Under this “originalist” perspective, advocates for restricting birthright citizenship hope that the Supreme Court may agree with a potential Trump administration executive order that only residents who already have citizenship or legal permanent residency are fully “subject to the jurisdiction of the United States” and therefore their domestically born children deserve citizenship.
Sen. Tim Kaine (D-Va.) is one of a growing number of Democrats who fear that birthright citizenship could be threatened once Trump takes office, given the Supreme Court’s conservative bent.
“He keeps coming back to it. What was notable to me about [the] interview over the weekend is — it wasn’t that he said what he said, because he’s said it before — it’s that he said it unprompted,” Kaine said of Trump’s call for ending birthright citizenship during last week’s interview with NBC, one of his first sit-down interviews since being elected to a second term.
“He really got asked a question about mass deportation and building the wall but then he put the birthright citizenship in the middle of the answer,” Kaine said.
“I think it would be foolish for us not to take it as a serious threat,” he said.
Lawmakers say Trump would likely try to curtail birthright citizenship through executive action since he would have virtually no chance of building enough support to amend the Constitution over the next four years.
Passing a constitutional amendment requires mustering two-thirds support in each chamber of Congress and securing ratification across three-quarters of the states. Democrats would staunchly oppose any effort to limit birthright citizenship, lawmakers in both parties say.
Kaine, a former federal appellate litigator, however, argued that the legal theory behind reinterpreting the “subject to the jurisdiction of” clause of the 14th Amendment is weak.
He said such a novel interpretation of the law would undermine how criminal laws apply to unauthorized immigrants and other visitors across the country.
“Then every person who gets arrested is like, ‘I can’t be convicted of a crime, I’m not subject to the jurisdiction of the United States,’” he said.
Kaine argued that the concept of not being subject to the jurisdiction of the United States has only applied to Native Americans with recognized sovereignty and foreign diplomats with internationally recognized legal immunity.

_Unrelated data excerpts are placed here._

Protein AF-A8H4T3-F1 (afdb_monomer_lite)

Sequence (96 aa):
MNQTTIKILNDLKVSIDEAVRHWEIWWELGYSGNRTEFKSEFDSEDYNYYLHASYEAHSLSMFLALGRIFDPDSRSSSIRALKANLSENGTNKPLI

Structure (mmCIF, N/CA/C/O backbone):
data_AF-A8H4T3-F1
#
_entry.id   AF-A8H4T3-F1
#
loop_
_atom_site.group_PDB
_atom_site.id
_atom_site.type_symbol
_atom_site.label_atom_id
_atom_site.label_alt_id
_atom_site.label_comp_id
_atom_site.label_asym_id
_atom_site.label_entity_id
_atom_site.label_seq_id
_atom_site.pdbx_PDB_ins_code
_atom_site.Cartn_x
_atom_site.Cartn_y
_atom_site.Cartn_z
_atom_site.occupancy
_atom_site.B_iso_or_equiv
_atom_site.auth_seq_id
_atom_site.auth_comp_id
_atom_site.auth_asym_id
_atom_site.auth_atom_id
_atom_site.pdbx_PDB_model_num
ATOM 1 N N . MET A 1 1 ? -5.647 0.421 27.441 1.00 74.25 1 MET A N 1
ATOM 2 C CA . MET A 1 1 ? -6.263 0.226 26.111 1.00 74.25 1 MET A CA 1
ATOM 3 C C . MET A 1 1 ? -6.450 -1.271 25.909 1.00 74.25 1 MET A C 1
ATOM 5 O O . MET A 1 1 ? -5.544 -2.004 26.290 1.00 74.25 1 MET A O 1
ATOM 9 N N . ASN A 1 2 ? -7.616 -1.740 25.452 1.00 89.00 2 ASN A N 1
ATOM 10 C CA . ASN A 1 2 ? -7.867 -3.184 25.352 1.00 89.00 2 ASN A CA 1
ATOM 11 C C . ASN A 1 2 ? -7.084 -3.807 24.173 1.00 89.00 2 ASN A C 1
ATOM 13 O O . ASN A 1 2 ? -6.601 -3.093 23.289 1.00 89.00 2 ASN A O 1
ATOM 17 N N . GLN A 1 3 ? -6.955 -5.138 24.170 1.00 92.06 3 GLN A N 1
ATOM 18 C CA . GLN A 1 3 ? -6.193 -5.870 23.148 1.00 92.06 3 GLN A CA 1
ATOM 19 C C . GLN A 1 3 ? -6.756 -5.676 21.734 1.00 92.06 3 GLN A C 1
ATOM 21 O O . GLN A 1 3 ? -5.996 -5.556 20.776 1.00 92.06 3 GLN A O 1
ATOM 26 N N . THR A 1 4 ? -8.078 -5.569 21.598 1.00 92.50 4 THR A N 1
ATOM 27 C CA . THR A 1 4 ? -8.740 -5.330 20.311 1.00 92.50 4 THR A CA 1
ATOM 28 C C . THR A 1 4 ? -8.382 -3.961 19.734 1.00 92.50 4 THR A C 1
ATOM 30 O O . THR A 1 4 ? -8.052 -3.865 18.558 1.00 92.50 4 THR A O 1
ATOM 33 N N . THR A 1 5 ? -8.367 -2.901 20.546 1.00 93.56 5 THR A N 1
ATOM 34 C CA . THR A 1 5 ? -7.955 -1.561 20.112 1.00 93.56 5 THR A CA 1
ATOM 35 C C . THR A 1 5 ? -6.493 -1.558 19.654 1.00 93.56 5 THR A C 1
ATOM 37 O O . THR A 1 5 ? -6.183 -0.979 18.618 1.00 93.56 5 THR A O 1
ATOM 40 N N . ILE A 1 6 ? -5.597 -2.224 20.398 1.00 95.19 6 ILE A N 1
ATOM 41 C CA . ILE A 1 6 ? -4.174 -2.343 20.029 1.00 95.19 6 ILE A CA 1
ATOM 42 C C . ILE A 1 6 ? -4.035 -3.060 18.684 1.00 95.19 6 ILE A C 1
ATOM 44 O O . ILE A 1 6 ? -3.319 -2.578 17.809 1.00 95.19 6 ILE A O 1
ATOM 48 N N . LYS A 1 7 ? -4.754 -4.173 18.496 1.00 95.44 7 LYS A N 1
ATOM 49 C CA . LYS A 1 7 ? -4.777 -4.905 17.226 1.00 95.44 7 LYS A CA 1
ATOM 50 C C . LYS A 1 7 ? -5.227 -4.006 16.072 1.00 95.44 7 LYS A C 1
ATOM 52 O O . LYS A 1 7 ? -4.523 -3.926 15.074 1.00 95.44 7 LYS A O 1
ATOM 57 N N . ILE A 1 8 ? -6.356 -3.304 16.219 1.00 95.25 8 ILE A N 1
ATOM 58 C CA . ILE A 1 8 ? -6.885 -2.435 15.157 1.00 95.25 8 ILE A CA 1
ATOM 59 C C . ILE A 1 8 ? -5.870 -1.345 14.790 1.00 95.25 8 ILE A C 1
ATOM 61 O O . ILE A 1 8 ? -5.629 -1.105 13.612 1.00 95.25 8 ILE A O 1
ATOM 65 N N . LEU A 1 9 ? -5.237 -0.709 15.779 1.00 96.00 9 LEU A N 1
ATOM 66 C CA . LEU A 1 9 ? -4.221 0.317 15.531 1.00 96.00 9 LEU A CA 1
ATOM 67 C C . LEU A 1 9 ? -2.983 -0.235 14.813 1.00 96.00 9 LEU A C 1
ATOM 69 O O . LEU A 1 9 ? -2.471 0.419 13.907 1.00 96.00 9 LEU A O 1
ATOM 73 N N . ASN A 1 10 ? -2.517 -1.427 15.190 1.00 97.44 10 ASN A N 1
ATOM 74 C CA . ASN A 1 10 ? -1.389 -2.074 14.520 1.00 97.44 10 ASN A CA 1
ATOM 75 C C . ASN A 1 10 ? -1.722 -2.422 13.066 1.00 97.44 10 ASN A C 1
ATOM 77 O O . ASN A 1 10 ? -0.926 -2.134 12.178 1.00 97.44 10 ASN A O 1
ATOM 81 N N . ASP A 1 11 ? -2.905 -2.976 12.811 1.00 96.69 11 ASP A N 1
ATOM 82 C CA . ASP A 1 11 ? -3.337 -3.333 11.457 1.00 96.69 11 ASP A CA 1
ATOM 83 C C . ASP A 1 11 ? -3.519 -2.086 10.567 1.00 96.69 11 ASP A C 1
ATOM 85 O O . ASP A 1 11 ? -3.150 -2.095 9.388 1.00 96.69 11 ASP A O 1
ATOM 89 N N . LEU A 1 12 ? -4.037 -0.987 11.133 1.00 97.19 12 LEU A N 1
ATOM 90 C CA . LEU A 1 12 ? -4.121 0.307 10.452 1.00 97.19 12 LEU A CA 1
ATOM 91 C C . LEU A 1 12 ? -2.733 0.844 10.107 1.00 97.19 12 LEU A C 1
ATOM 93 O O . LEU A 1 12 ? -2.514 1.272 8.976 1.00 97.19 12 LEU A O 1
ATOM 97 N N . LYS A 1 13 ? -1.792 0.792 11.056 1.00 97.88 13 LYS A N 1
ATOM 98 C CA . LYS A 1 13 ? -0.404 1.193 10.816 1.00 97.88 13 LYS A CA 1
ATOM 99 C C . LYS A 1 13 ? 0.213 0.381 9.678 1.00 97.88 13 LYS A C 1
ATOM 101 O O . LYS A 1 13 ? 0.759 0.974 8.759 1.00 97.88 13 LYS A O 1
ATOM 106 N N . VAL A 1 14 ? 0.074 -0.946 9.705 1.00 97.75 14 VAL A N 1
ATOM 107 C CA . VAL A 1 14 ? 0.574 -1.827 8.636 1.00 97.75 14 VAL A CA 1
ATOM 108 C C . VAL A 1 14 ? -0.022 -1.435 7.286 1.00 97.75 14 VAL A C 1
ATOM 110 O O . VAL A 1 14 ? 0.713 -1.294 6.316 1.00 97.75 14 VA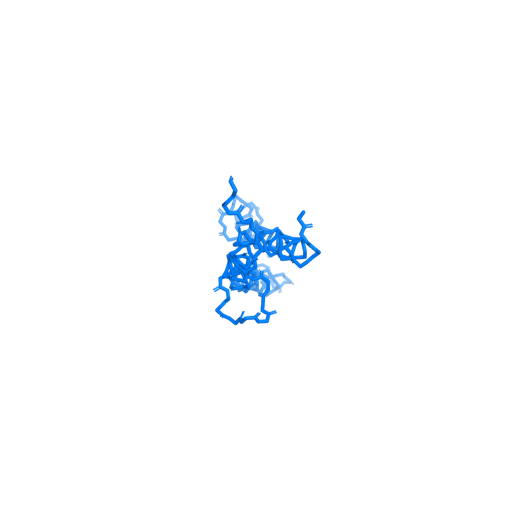L A O 1
ATOM 113 N N . SER A 1 15 ? -1.331 -1.185 7.226 1.00 97.25 15 SER A N 1
ATOM 114 C CA . SER A 1 15 ? -1.997 -0.794 5.977 1.00 97.25 15 SER A CA 1
ATOM 115 C C . SER A 1 15 ? -1.508 0.563 5.449 1.00 97.25 15 SER A C 1
ATOM 117 O O . SER A 1 15 ? -1.374 0.737 4.240 1.00 97.25 15 SER A O 1
ATOM 119 N N . ILE A 1 16 ? -1.216 1.520 6.338 1.00 97.81 16 ILE A N 1
ATOM 120 C CA . ILE A 1 16 ? -0.630 2.819 5.972 1.00 97.81 16 ILE A CA 1
ATOM 121 C C . ILE A 1 16 ? 0.795 2.630 5.447 1.00 97.81 16 ILE A C 1
ATOM 123 O O . ILE A 1 16 ? 1.110 3.123 4.367 1.00 97.81 16 ILE A O 1
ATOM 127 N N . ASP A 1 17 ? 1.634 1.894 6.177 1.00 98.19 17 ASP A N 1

“If the framers of the 14th Amendment had said ‘any person born in the United States whose parents were subject to the jurisdiction of the United States’ then you might have an argument on undocumenteds, but they didn’t do it that way,” Kaine said.
But Republican lawmakers argue that something needs to be done after an estimated 2.4 million migrants entered the country each year of Biden’s four-year term — representing the biggest immigration surge in the nation’s history.
Sen. Mike Rounds (R-S.D.) said Trump is “more than welcome” to address birthright citizenship.
“It has worked in the past but I also know that it’s caused real problems here because it’s incentivized people to come in to have a child, simply to have a way in for their children. But it creates real problems for our system,” he said.
The Pew Research Center reported in July that at least 1.3 million of U.S.-born adults are children of unauthorized immigrants.